# Things happen so quick



## Birdy (Oct 26, 2008)

So I'm still not used to this whole life thing yet. I mean I've had a pretty sheltered life in some senses, but recently one girl I worked with went out and got drunk and she never showed up for work yesterday. Turns out she drove home drunk, got in an accident, killed two people and now she's in a coma. I just saw this girl on friday! I'm still so confused by all of this.

This scares the crap out of me so much because she was only 21. Now if she even comes out of the coma she's going to jail for homocide.
And now my friend is telling me about her sexual adventures with this kid that has a girlfriend and fuck I'm just so upset with life right now. I just want to leave everything behind and start new. I don't want to hear about people dying and going into comas or people getting cheated on which will lead to other people getting hurt and just a whole ball of shit.
I dunno what I'm asking for from you guys right now, but I just really needed to get this off my chest to people who don't know me and can't really pass this news around to people who do know me.


----------



## Ravie (Oct 26, 2008)

Life is hard. It's also confusing. The situation you are experiencing right now is you are questioning mortality. Everone does at one point in their life. Some young and some old. I'm sorry to hear about your co-worker. My only advise on this is keep a steady head and dont do anything rash. If you get stuck in a fog, I advise getting out of your current environment. Go camping for a week or something to clear your head. At least, thats what I would do.


----------



## skiptown (Oct 29, 2008)

Life can be really shitty and really hard and as you grow you will learn how to best deal with them your own way. The advise I want to offer is (and if I'm wrong about how well you know this girl, I apologize for being presumptuous but from the tone of your message I inferred you aren't bffs with this chick) if you just worked a couple shifts with her and don't really know her, DO NOT co-opt her trajedy for your own. A few years back I had something mind blowingly, life-alteringly shitty happen to me and me former dude that made huge waves in our community. My guy was seriously, seriously injured with a ton of brain damage, in a coma for a long time and missing a very large chunk of his skull and I was emotionally ruined and our friends would tell me about all these people who were hardly aquaintances at best were telling them and everybody around about how "one of their closest friends got shot in the head." I wanted to fucking kills these assholes. One girl had never even met him and called him "her best bud in the whole world." It was so overwhelming in general and to have a bunch of shitty people who we had met in passing at best talk and talk and talk about it and their supposed close proximity to the situation because it got them a lot of attention was frustrating, angering and upsetting at best.

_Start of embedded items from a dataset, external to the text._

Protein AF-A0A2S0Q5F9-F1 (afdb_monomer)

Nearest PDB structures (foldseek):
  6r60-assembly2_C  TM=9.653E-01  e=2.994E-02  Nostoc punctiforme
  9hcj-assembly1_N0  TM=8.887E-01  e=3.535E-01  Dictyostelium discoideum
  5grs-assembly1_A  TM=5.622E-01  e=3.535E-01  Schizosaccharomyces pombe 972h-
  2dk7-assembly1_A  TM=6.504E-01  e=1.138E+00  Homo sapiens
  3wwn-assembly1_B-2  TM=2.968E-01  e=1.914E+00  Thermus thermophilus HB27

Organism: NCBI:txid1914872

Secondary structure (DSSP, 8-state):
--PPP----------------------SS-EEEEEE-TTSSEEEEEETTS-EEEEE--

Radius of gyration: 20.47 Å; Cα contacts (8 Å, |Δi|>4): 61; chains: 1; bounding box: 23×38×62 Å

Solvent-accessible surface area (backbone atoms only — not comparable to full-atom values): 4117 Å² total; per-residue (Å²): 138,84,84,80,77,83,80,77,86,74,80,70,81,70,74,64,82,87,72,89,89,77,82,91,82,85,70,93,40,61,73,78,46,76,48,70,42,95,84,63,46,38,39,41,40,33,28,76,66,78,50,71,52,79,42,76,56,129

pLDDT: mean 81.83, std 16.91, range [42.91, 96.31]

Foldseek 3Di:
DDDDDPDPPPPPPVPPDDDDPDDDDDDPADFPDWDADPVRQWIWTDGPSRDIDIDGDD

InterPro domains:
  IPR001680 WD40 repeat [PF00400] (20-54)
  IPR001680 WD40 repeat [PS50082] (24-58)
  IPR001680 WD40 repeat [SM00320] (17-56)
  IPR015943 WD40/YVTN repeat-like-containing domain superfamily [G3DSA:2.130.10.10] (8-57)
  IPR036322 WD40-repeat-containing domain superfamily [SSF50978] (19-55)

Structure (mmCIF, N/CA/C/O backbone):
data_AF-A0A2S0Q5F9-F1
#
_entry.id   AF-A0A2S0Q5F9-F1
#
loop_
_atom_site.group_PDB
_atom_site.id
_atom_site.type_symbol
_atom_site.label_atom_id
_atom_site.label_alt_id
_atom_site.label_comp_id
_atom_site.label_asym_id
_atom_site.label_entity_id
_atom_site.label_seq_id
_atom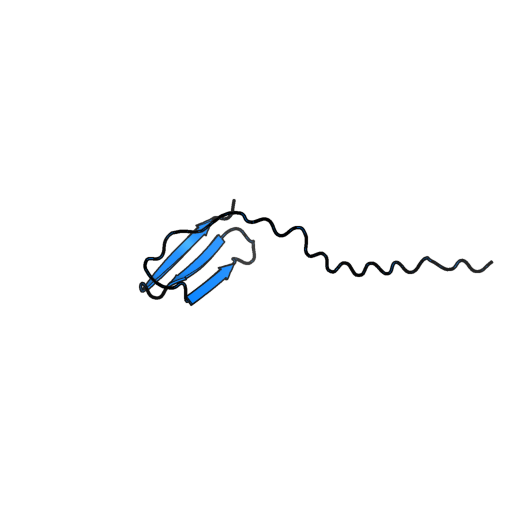_site.pdbx_PDB_ins_code
_atom_site.Cartn_x
_atom_site.Cartn_y
_atom_site.Cartn_z
_atom_site.occupancy
_atom_site.B_iso_or_equiv
_atom_site.auth_seq_id
_atom_site.auth_comp_id
_atom_site.auth_asym_id
_atom_site.auth_atom_id
_atom_site.pdbx_PDB_model_num
ATOM 1 N N . MET A 1 1 ? -14.444 32.003 48.113 1.00 45.78 1 MET A N 1
ATOM 2 C CA . MET A 1 1 ? -14.083 30.647 47.652 1.00 45.78 1 MET A CA 1
ATOM 3 C C . MET A 1 1 ? -13.753 30.750 46.177 1.00 45.78 1 MET A C 1
ATOM 5 O O . MET A 1 1 ? -14.628 31.111 45.407 1.00 45.78 1 MET A O 1
ATOM 9 N N . ILE A 1 2 ? -12.498 30.544 45.800 1.00 42.91 2 ILE A N 1
ATOM 10 C CA . ILE A 1 2 ? -12.063 30.505 44.399 1.00 42.91 2 ILE A CA 1
ATOM 11 C C . ILE A 1 2 ? -11.762 29.041 44.102 1.00 42.91 2 ILE A C 1
ATOM 13 O O . ILE A 1 2 ? -10.834 28.484 44.680 1.00 42.91 2 ILE A O 1
ATOM 17 N N . GLN A 1 3 ? -12.591 28.394 43.283 1.00 47.75 3 GLN A N 1
ATOM 18 C CA . GLN A 1 3 ? -12.268 27.064 42.775 1.00 47.75 3 GLN A CA 1
ATOM 19 C C . GLN A 1 3 ? -11.296 27.220 41.607 1.00 47.75 3 GLN A C 1
ATOM 21 O O . GLN A 1 3 ? -11.619 27.859 40.608 1.00 47.75 3 GLN A O 1
ATOM 26 N N . ALA A 1 4 ? -10.112 26.627 41.733 1.00 52.75 4 ALA A N 1
ATOM 27 C CA . ALA A 1 4 ? -9.269 26.337 40.585 1.00 52.75 4 ALA A CA 1
ATOM 28 C C . ALA A 1 4 ? -9.838 25.098 39.872 1.00 52.75 4 ALA A C 1
ATOM 30 O O . ALA A 1 4 ? -10.052 24.067 40.510 1.00 52.75 4 ALA A O 1
ATOM 31 N N . LEU A 1 5 ? -10.096 25.193 38.564 1.00 70.00 5 LEU A N 1
ATOM 32 C CA . LEU A 1 5 ? -10.297 24.008 37.726 1.00 70.00 5 LEU A CA 1
ATOM 33 C C . LEU A 1 5 ? -8.965 23.248 37.619 1.00 70.00 5 LEU A C 1
ATOM 35 O O . LEU A 1 5 ? -7.924 23.893 37.466 1.00 70.00 5 LEU A O 1
ATOM 39 N N . PRO A 1 6 ? -8.959 21.904 37.657 1.00 51.31 6 PRO A N 1
ATOM 40 C CA . PRO A 1 6 ? -7.759 21.154 37.334 1.00 51.31 6 PRO A CA 1
ATOM 41 C C . PRO A 1 6 ? -7.432 21.391 35.857 1.00 51.31 6 PRO A C 1
ATOM 43 O O . PRO A 1 6 ? -8.201 21.019 34.972 1.00 51.31 6 PRO A O 1
ATOM 46 N N . ALA A 1 7 ? -6.292 22.025 35.583 1.00 57.59 7 ALA A N 1
ATOM 47 C CA . ALA A 1 7 ? -5.704 21.981 34.256 1.00 57.59 7 ALA A CA 1
ATOM 48 C C . ALA A 1 7 ? -5.414 20.510 33.959 1.00 57.59 7 ALA A C 1
ATOM 50 O O . ALA A 1 7 ? -4.611 19.899 34.656 1.00 57.59 7 ALA A O 1
ATOM 51 N N . THR A 1 8 ? -6.089 19.919 32.980 1.00 57.72 8 THR A N 1
ATOM 52 C CA . THR A 1 8 ? -5.713 18.608 32.455 1.00 57.72 8 THR A CA 1
ATOM 53 C C . THR A 1 8 ? -4.509 18.814 31.535 1.00 57.72 8 THR A C 1
ATOM 55 O O . THR A 1 8 ? -4.700 19.352 30.441 1.00 57.72 8 THR A O 1
ATOM 58 N N . PRO A 1 9 ? -3.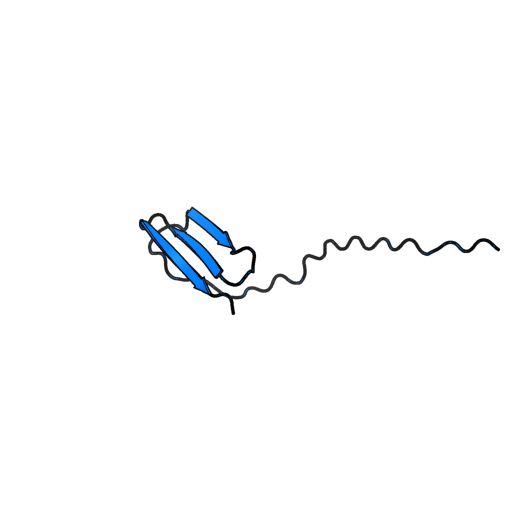275 18.411 31.900 1.00 58.88 9 PRO A N 1
ATOM 59 C CA . PRO A 1 9 ? -2.186 18.360 30.945 1.00 58.88 9 PRO A CA 1
ATOM 60 C C . PRO A 1 9 ? -2.294 17.006 30.253 1.00 58.88 9 PRO A C 1
ATOM 62 O O . PRO A 1 9 ? -1.510 16.093 30.494 1.00 58.88 9 PRO A O 1
ATOM 65 N N . VAL A 1 10 ? -3.331 16.840 29.441 1.00 56.38 10 VAL A N 1
ATOM 66 C CA . VAL A 1 10 ? -3.443 15.653 28.607 1.00 56.38 10 VAL A CA 1
ATOM 67 C C . VAL A 1 10 ? -2.715 15.993 27.314 1.00 56.38 10 VAL A C 1
ATOM 69 O O . VAL A 1 10 ? -3.288 16.458 26.333 1.00 56.38 10 VAL A O 1
ATOM 72 N N . SER A 1 11 ? -1.390 15.836 27.379 1.00 62.47 11 SER A N 1
ATOM 73 C CA . SER A 1 11 ? -0.520 15.691 26.213 1.00 62.47 11 SER A CA 1
ATOM 74 C C . SER A 1 11 ? -0.846 14.349 25.567 1.00 62.47 11 SER A C 1
ATOM 76 O O . SER A 1 11 ? -0.055 13.406 25.597 1.00 62.47 11 SER A O 1
ATOM 78 N N . ASP A 1 12 ? -2.035 14.266 24.991 1.00 55.94 12 ASP A N 1
ATOM 79 C CA . ASP A 1 12 ? -2.436 13.178 24.129 1.00 55.94 12 ASP A CA 1
ATOM 80 C C . ASP A 1 12 ? -1.724 13.376 22.790 1.00 55.94 12 ASP A C 1
ATOM 82 O O . ASP A 1 12 ? -2.320 13.665 21.756 1.00 55.94 12 ASP A O 1
ATOM 86 N N . ASN A 1 13 ? -0.414 13.116 22.794 1.00 57.53 13 ASN A N 1
ATOM 87 C CA . ASN A 1 13 ? 0.200 12.424 21.671 1.00 57.53 13 ASN A CA 1
ATOM 88 C C . ASN A 1 13 ? -0.415 11.017 21.645 1.00 57.53 13 ASN A C 1
ATOM 90 O O . ASN A 1 13 ? 0.239 10.023 21.951 1.00 57.53 13 ASN A O 1
ATOM 94 N N . GLN A 1 14 ? -1.712 10.955 21.326 1.00 58.25 14 GLN A N 1
ATOM 95 C CA . GLN A 1 14 ? -2.469 9.756 21.026 1.00 58.25 14 GLN A CA 1
ATOM 96 C C . GLN A 1 14 ? -1.913 9.208 19.714 1.00 58.25 14 GLN A C 1
ATOM 98 O O . GLN A 1 14 ? -2.547 9.271 18.662 1.00 58.25 14 GLN A O 1
ATOM 103 N N . ALA A 1 15 ? -0.722 8.618 19.762 1.00 58.19 15 ALA A N 1
ATOM 104 C CA . ALA A 1 15 ? -0.432 7.509 18.879 1.00 58.19 15 ALA A CA 1
ATOM 105 C C . ALA A 1 15 ? -1.345 6.364 19.338 1.00 58.19 15 ALA A C 1
ATOM 107 O O . ALA A 1 15 ? -0.929 5.468 20.064 1.00 58.19 15 ALA A O 1
ATOM 108 N N . LYS A 1 16 ? -2.635 6.484 18.988 1.00 62.88 16 LYS A N 1
ATOM 109 C CA . LYS A 1 16 ? -3.633 5.418 19.039 1.00 62.88 16 LYS A CA 1
ATOM 110 C C . LYS A 1 16 ? -2.950 4.173 18.495 1.00 62.88 16 LYS A C 1
ATOM 112 O O . LYS A 1 16 ? -2.376 4.260 17.410 1.00 62.88 16 LYS A O 1
ATOM 117 N N . ASP A 1 17 ? -2.967 3.096 19.274 1.00 75.50 17 ASP A N 1
ATOM 118 C CA . ASP A 1 17 ? -2.208 1.869 19.038 1.00 75.50 17 ASP A CA 1
ATOM 119 C C . ASP A 1 17 ? -2.056 1.569 17.542 1.00 75.50 17 ASP A C 1
ATOM 121 O O . ASP A 1 17 ? -3.026 1.276 16.838 1.00 75.50 17 ASP A O 1
ATOM 125 N N . LEU A 1 18 ? -0.832 1.708 17.030 1.00 80.88 18 LEU A N 1
ATOM 126 C CA . LEU A 1 18 ? -0.540 1.398 15.638 1.00 80.88 18 LEU A CA 1
ATOM 127 C C . LEU A 1 18 ? -0.539 -0.123 15.493 1.00 80.88 18 LEU A C 1
ATOM 129 O O . LEU A 1 18 ? 0.397 -0.801 15.913 1.00 80.88 18 LEU A O 1
ATOM 133 N N . VAL A 1 19 ? -1.604 -0.661 14.903 1.00 86.25 19 VAL A N 1
ATOM 134 C CA . VAL A 1 19 ? -1.747 -2.095 14.641 1.00 86.25 19 VAL A CA 1
ATOM 135 C C . VAL A 1 19 ? -1.285 -2.400 13.220 1.00 86.25 19 VAL A C 1
ATOM 137 O O . VAL A 1 19 ? -1.736 -1.786 12.253 1.00 86.25 19 VAL A O 1
ATOM 140 N N . PHE A 1 20 ? -0.394 -3.379 13.076 1.00 87.00 20 PHE A N 1
ATOM 141 C CA . PHE A 1 20 ? -0.041 -3.918 11.768 1.00 87.00 20 PHE A CA 1
ATOM 142 C C . PHE A 1 20 ? -1.214 -4.735 11.208 1.00 87.00 20 PHE A C 1
ATOM 144 O O . PHE A 1 20 ? -1.562 -5.779 11.755 1.00 87.00 20 PHE A O 1
ATOM 151 N N . VAL A 1 21 ? -1.815 -4.261 10.114 1.00 86.69 21 VAL A N 1
ATOM 152 C CA . VAL A 1 21 ? -2.991 -4.899 9.487 1.00 86.69 21 VAL A CA 1
ATOM 153 C C . VAL A 1 21 ? -2.592 -5.930 8.422 1.00 86.69 21 VAL A C 1
ATOM 155 O O . VAL A 1 21 ? -3.338 -6.866 8.148 1.00 86.69 21 VAL A O 1
ATOM 158 N N . GLY A 1 22 ? -1.401 -5.802 7.830 1.00 90.38 22 GLY A N 1
ATOM 159 C CA . GLY A 1 22 ? -0.902 -6.750 6.836 1.00 90.38 22 GLY A CA 1
ATOM 160 C C . GLY A 1 22 ? -0.008 -6.119 5.774 1.00 90.38 22 GLY A C 1
ATOM 161 O O . GLY A 1 22 ? 0.324 -4.935 5.817 1.00 90.38 22 GLY A O 1
ATOM 162 N N . THR A 1 23 ? 0.376 -6.935 4.791 1.00 88.62 23 THR A N 1
ATOM 163 C CA . THR A 1 23 ? 1.147 -6.506 3.617 1.00 88.62 23 THR A CA 1
ATOM 164 C C . THR A 1 23 ? 0.275 -6.573 2.374 1.00 88.62 23 THR A C 1
ATOM 166 O O . THR A 1 23 ? -0.235 -7.635 2.021 1.00 88.62 23 THR A O 1
ATOM 169 N N . LEU A 1 24 ? 0.159 -5.448 1.676 1.00 89.31 24 LEU A N 1
ATOM 170 C CA . LEU A 1 24 ? -0.528 -5.368 0.395 1.00 89.31 24 LEU A CA 1
ATOM 171 C C . LEU A 1 24 ? 0.434 -5.795 -0.716 1.00 89.31 24 LEU A C 1
ATOM 173 O O . LEU A 1 24 ? 1.397 -5.096 -1.025 1.00 89.31 24 LEU A O 1
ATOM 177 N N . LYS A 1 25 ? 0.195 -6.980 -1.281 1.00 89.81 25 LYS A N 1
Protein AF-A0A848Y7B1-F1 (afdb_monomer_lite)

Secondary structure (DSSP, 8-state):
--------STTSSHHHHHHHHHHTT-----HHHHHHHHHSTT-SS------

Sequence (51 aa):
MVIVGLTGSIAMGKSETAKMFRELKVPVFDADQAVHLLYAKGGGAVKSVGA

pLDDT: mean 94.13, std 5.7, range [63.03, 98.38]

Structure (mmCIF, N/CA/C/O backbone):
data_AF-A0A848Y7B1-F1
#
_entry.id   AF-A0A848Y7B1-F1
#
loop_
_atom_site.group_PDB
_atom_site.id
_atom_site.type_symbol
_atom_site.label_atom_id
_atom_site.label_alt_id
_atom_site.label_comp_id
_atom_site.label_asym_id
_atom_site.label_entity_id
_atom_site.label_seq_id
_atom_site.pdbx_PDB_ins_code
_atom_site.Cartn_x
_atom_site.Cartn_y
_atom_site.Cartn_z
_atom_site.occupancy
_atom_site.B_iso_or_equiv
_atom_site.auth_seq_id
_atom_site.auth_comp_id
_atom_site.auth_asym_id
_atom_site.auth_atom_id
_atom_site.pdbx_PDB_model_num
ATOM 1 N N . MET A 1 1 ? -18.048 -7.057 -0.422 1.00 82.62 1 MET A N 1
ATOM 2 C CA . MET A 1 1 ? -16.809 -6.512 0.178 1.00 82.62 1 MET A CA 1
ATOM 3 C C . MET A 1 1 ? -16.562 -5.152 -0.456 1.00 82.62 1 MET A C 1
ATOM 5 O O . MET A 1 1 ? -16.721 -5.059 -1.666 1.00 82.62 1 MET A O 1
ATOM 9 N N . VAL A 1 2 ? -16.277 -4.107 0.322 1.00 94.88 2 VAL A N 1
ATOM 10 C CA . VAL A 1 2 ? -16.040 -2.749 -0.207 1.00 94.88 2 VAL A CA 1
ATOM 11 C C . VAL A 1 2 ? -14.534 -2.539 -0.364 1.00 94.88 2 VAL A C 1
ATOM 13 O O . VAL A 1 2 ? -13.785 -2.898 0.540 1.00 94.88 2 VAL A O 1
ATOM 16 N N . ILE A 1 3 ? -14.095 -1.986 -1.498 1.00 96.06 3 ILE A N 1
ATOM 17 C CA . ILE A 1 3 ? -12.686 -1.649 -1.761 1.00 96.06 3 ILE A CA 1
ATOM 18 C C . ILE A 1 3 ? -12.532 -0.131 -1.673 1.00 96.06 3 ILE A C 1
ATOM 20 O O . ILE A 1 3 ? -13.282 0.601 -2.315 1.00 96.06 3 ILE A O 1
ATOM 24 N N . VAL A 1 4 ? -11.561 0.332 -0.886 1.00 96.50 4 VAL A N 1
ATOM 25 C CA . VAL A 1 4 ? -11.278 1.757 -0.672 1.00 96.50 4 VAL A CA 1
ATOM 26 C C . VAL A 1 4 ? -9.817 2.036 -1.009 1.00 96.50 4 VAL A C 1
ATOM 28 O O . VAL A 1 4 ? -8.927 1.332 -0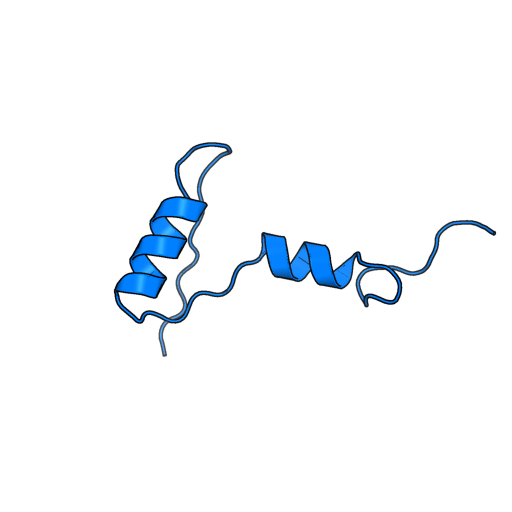.537 1.00 96.50 4 VAL A O 1
ATOM 31 N N . GLY A 1 5 ? -9.569 3.061 -1.826 1.00 96.88 5 GLY A N 1
ATOM 32 C CA . GLY A 1 5 ? -8.218 3.529 -2.133 1.00 96.88 5 GLY A CA 1
ATOM 33 C C . GLY A 1 5 ? -7.711 4.504 -1.072 1.00 96.88 5 GLY A C 1
ATOM 34 O O . GLY A 1 5 ? -8.323 5.548 -0.856 1.00 96.88 5 GLY A O 1
ATOM 35 N N . LEU A 1 6 ? -6.579 4.188 -0.437 1.00 96.75 6 LEU A N 1
ATOM 36 C CA . LEU A 1 6 ? -5.867 5.102 0.459 1.00 96.75 6 LEU A CA 1
ATOM 37 C C . LEU A 1 6 ? -4.778 5.844 -0.327 1.00 96.75 6 LEU A C 1
ATOM 39 O O . LEU A 1 6 ? -3.814 5.234 -0.782 1.00 96.75 6 LEU A O 1
ATOM 43 N N . THR A 1 7 ? -4.927 7.159 -0.487 1.00 95.50 7 THR A N 1
ATOM 44 C CA . THR A 1 7 ? -3.999 8.006 -1.253 1.00 95.50 7 THR A CA 1
ATOM 45 C C . THR A 1 7 ? -3.671 9.309 -0.517 1.00 95.50 7 THR A C 1
ATOM 47 O O . THR A 1 7 ? -4.179 9.580 0.566 1.00 95.50 7 THR A O 1
ATOM 50 N N . GLY A 1 8 ? -2.765 10.093 -1.091 1.00 94.12 8 GLY A N 1
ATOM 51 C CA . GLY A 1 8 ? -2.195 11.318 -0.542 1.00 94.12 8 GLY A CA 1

Edit: I reread this and wanted to make sure I put in there that I didn't shoot him, Our living space was broken into by nine little kids with guns in East Oakland.


----------



## Birdy (Oct 29, 2008)

Yeah, she's doing better now. No recollection of what's happened. And they're saying that she might get away with just a DUI charge since the other people may have caused the accident since they were drinking too.

Man the day after I posted this I found out my friend overdosed. I wasn't too close to either of these people, but I'm still baffled at how fast life can change. It's scary shit.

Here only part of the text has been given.